→ **GOAL OF THE EXERCISE**
Write out exactly the lines below that run from the one containing "ATOM 149 O O" through the one containing "ATOM 167 C CA", both included, with no other lines.

=== ENTRIES PROVIDED ===

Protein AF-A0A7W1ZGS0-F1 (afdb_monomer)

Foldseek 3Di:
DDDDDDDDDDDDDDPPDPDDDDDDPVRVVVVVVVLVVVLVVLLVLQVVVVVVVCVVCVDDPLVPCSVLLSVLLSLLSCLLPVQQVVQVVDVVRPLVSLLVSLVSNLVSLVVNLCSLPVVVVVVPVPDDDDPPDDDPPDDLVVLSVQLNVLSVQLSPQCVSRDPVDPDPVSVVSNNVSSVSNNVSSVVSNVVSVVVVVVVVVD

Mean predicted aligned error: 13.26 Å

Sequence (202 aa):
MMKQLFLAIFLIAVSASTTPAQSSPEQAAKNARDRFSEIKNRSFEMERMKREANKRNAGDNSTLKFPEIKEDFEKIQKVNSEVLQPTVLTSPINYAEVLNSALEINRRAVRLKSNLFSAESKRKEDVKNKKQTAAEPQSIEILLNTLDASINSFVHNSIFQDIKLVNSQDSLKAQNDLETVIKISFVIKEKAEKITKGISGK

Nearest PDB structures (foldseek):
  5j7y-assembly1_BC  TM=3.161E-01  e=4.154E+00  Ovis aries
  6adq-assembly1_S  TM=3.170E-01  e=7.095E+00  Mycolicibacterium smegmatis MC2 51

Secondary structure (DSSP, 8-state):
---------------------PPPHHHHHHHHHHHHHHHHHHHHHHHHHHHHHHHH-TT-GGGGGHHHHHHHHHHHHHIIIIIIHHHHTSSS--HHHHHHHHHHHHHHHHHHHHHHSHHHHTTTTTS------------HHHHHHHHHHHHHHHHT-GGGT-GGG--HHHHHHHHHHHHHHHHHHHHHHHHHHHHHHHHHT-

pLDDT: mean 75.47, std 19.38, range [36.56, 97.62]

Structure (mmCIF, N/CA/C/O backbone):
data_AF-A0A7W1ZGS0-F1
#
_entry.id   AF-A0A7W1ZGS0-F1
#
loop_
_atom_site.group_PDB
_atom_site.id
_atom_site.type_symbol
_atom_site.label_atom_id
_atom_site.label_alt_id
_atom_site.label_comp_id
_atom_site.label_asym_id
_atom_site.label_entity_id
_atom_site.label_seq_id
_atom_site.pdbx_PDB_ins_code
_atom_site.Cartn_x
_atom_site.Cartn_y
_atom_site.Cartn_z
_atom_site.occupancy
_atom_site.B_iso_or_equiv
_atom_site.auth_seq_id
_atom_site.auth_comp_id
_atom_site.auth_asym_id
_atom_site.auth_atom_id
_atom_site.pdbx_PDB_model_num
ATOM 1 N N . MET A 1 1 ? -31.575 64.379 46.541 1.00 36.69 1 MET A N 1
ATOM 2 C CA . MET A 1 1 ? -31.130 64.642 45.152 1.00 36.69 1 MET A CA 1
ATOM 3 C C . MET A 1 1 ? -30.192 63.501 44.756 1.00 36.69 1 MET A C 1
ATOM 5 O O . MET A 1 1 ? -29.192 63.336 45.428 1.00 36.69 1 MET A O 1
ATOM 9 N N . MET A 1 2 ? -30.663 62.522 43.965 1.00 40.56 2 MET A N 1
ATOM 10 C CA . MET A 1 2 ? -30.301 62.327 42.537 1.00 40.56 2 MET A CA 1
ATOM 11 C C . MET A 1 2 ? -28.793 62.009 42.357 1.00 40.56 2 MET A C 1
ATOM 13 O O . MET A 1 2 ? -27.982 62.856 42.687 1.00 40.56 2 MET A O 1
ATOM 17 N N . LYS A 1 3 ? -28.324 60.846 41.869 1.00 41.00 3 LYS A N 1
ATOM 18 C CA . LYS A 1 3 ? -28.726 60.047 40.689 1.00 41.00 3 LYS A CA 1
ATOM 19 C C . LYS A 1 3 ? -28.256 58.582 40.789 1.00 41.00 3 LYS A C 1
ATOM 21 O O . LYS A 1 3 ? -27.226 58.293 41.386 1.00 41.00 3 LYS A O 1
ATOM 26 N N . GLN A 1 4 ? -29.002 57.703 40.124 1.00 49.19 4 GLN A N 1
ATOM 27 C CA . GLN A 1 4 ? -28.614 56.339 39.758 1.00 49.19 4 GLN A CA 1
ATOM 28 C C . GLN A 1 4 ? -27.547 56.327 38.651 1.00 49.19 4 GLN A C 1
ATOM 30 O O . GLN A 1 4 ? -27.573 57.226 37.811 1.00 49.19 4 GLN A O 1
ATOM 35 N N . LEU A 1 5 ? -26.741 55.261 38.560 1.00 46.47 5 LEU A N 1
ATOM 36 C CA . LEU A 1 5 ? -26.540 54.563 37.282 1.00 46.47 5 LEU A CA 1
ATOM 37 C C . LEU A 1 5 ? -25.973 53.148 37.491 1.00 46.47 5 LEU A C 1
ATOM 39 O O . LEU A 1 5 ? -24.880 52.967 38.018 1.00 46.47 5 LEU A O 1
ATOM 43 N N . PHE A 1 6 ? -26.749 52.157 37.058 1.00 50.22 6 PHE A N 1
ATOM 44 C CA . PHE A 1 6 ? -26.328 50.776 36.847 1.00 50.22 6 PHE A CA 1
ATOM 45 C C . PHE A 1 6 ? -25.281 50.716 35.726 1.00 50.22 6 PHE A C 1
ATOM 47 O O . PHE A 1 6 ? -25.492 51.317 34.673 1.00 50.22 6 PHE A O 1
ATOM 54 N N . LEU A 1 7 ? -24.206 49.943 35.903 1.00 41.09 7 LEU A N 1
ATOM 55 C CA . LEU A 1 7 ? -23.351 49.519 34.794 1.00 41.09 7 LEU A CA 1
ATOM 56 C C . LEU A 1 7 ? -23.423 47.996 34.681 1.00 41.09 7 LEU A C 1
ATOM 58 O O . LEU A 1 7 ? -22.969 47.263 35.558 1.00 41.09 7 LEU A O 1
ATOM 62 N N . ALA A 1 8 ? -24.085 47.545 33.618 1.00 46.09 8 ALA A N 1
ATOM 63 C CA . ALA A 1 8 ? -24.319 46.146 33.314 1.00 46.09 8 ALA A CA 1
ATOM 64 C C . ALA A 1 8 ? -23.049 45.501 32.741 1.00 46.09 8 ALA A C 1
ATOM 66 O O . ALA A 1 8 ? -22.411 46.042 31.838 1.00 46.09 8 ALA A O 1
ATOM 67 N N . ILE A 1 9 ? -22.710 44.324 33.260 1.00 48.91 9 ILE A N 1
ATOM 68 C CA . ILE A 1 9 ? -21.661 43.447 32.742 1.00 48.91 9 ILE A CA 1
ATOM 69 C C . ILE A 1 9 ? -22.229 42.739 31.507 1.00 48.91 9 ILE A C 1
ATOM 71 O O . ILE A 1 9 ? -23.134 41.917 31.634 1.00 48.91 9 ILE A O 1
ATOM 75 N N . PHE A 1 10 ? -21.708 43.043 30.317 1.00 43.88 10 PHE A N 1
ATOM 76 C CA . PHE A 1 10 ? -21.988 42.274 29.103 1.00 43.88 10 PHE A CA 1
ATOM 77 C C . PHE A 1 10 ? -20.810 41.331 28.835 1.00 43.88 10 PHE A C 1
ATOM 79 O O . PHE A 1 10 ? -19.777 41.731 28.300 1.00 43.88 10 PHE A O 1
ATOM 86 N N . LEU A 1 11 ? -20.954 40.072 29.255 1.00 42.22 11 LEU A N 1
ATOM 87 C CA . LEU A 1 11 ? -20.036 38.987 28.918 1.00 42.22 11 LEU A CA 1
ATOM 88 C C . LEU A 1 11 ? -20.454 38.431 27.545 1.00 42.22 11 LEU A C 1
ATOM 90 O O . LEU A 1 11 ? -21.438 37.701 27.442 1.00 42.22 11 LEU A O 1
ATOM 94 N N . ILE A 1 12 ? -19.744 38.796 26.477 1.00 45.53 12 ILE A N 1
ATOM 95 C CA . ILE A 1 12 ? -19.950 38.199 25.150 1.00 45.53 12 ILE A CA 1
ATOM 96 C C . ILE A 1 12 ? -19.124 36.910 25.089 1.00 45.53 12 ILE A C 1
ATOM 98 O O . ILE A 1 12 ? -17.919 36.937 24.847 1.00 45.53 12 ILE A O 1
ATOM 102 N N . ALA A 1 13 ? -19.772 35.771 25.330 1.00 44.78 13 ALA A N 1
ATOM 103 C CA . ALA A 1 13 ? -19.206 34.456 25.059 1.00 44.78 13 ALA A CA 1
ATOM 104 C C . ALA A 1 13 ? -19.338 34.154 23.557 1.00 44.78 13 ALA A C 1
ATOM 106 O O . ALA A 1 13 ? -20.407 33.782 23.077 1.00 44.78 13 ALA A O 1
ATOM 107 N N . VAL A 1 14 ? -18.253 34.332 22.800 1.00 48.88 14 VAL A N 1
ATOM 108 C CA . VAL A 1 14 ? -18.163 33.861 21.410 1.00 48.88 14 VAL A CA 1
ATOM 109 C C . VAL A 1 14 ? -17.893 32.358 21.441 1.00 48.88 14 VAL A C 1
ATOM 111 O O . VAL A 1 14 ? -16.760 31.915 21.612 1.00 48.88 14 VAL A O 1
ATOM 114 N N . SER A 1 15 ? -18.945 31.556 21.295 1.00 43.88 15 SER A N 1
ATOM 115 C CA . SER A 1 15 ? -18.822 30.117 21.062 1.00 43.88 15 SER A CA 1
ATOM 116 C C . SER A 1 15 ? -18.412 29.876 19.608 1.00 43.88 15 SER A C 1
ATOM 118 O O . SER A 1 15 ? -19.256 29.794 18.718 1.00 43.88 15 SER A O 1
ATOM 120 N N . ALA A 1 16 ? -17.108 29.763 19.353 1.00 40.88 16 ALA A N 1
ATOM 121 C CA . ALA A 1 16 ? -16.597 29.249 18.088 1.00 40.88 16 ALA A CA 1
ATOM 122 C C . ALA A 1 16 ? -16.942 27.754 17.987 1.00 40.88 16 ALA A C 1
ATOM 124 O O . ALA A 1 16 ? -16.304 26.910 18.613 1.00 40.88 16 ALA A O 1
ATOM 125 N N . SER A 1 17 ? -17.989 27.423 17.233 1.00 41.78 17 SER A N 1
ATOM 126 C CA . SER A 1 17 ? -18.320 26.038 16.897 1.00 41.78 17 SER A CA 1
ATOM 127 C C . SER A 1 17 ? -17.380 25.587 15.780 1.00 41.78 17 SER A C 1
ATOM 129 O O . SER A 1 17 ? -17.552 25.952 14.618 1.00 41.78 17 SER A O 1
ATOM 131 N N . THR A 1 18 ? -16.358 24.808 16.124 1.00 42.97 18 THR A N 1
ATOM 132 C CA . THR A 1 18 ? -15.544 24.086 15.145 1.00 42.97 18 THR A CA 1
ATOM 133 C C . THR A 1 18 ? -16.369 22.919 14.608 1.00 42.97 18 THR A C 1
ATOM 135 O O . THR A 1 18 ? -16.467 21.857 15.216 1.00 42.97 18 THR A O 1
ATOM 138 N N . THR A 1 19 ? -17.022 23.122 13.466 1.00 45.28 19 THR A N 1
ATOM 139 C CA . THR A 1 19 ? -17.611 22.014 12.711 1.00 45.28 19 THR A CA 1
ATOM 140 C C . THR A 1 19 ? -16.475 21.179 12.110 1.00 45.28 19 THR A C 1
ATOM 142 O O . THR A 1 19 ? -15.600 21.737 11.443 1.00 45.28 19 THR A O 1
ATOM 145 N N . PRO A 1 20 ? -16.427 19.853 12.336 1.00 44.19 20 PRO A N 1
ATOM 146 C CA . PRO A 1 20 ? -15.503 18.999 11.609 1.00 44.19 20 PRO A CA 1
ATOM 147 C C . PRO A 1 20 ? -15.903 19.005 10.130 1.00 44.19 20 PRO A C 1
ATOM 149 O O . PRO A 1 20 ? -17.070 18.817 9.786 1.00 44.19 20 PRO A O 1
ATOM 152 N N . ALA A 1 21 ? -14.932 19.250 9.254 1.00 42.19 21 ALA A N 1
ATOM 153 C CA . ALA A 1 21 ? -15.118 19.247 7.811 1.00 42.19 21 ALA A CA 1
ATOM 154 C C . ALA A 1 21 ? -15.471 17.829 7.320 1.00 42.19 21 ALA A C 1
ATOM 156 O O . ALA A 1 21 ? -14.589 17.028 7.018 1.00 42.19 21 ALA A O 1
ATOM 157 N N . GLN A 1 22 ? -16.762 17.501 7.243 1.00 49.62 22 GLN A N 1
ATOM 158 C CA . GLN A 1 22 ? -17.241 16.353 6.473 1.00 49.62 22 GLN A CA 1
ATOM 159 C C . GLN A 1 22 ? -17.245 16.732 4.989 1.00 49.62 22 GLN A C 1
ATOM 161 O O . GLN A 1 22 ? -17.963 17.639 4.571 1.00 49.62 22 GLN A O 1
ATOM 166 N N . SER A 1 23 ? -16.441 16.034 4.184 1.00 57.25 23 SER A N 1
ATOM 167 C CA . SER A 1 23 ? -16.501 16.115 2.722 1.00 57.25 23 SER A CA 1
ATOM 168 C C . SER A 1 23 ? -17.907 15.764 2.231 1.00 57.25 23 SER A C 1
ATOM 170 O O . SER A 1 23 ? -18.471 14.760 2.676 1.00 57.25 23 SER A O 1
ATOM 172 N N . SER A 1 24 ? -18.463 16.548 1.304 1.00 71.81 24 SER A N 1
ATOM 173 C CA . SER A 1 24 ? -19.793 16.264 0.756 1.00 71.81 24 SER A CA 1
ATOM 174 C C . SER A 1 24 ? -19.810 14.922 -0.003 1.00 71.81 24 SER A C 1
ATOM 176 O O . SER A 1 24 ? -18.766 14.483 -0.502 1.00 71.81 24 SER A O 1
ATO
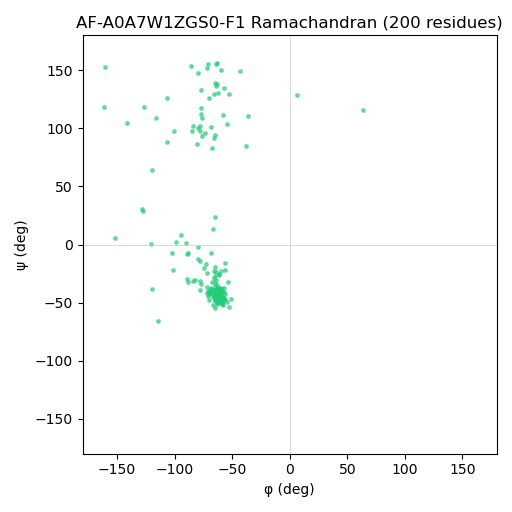M 178 N N . PRO A 1 25 ? -20.976 14.263 -0.154 1.00 65.06 25 PRO A N 1
ATOM 179 C CA . PRO A 1 25 ? -21.100 13.043 -0.960 1.00 65.06 25 PRO A CA 1
ATOM 180 C C . PRO A 1 25 ? -20.566 13.201 -2.394 1.00 65.06 25 PRO A C 1
ATOM 182 O O . PRO A 1 25 ? -19.993 12.273 -2.962 1.00 65.06 25 PRO A O 1
ATOM 185 N N . GLU A 1 26 ? -20.687 14.403 -2.957 1.00 65.31 26 GLU A N 1
ATOM 186 C CA . GLU A 1 26 ? -20.165 14.757 -4.278 1.00 65.31 26 GLU A CA 1
ATOM 187 C C . GLU A 1 26 ? -18.627 14.813 -4.302 1.00 65.31 26 GLU A C 1
ATOM 189 O O . GLU A 1 26 ? -17.996 14.287 -5.222 1.00 65.31 26 GLU A O 1
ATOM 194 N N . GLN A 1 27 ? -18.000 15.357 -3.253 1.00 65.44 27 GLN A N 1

===

→ **SOLUTION TO THIS PROBLEM**
ATOM 149 O O . PRO A 1 20 ? -17.070 18.817 9.786 1.00 44.19 20 PRO A O 1
ATOM 152 N N . ALA A 1 21 ? -14.932 19.250 9.254 1.00 42.19 21 ALA A N 1
ATOM 153 C CA . ALA A 1 21 ? -15.118 19.247 7.811 1.00 42.19 21 ALA A CA 1
ATOM 154 C C . ALA A 1 21 ? -15.471 17.829 7.320 1.00 42.19 21 ALA A C 1
ATOM 156 O O . ALA A 1 21 ? -14.589 17.028 7.018 1.00 42.19 21 ALA A O 1
ATOM 157 N N . GLN A 1 22 ? -16.762 17.501 7.243 1.00 49.62 22 GLN A N 1
ATOM 158 C CA . GLN A 1 22 ? -17.241 16.353 6.473 1.00 49.62 22 GLN A CA 1
ATOM 159 C C . GLN A 1 22 ? -17.245 16.732 4.989 1.00 49.62 22 GLN A C 1
ATOM 161 O O . GLN A 1 22 ? -17.963 17.639 4.571 1.00 49.62 22 GLN A O 1
ATOM 166 N N . SER A 1 23 ? -16.441 16.034 4.184 1.00 57.25 23 SER A N 1
ATOM 167 C CA . SER A 1 23 ? -16.501 16.115 2.722 1.00 57.25 23 SER A CA 1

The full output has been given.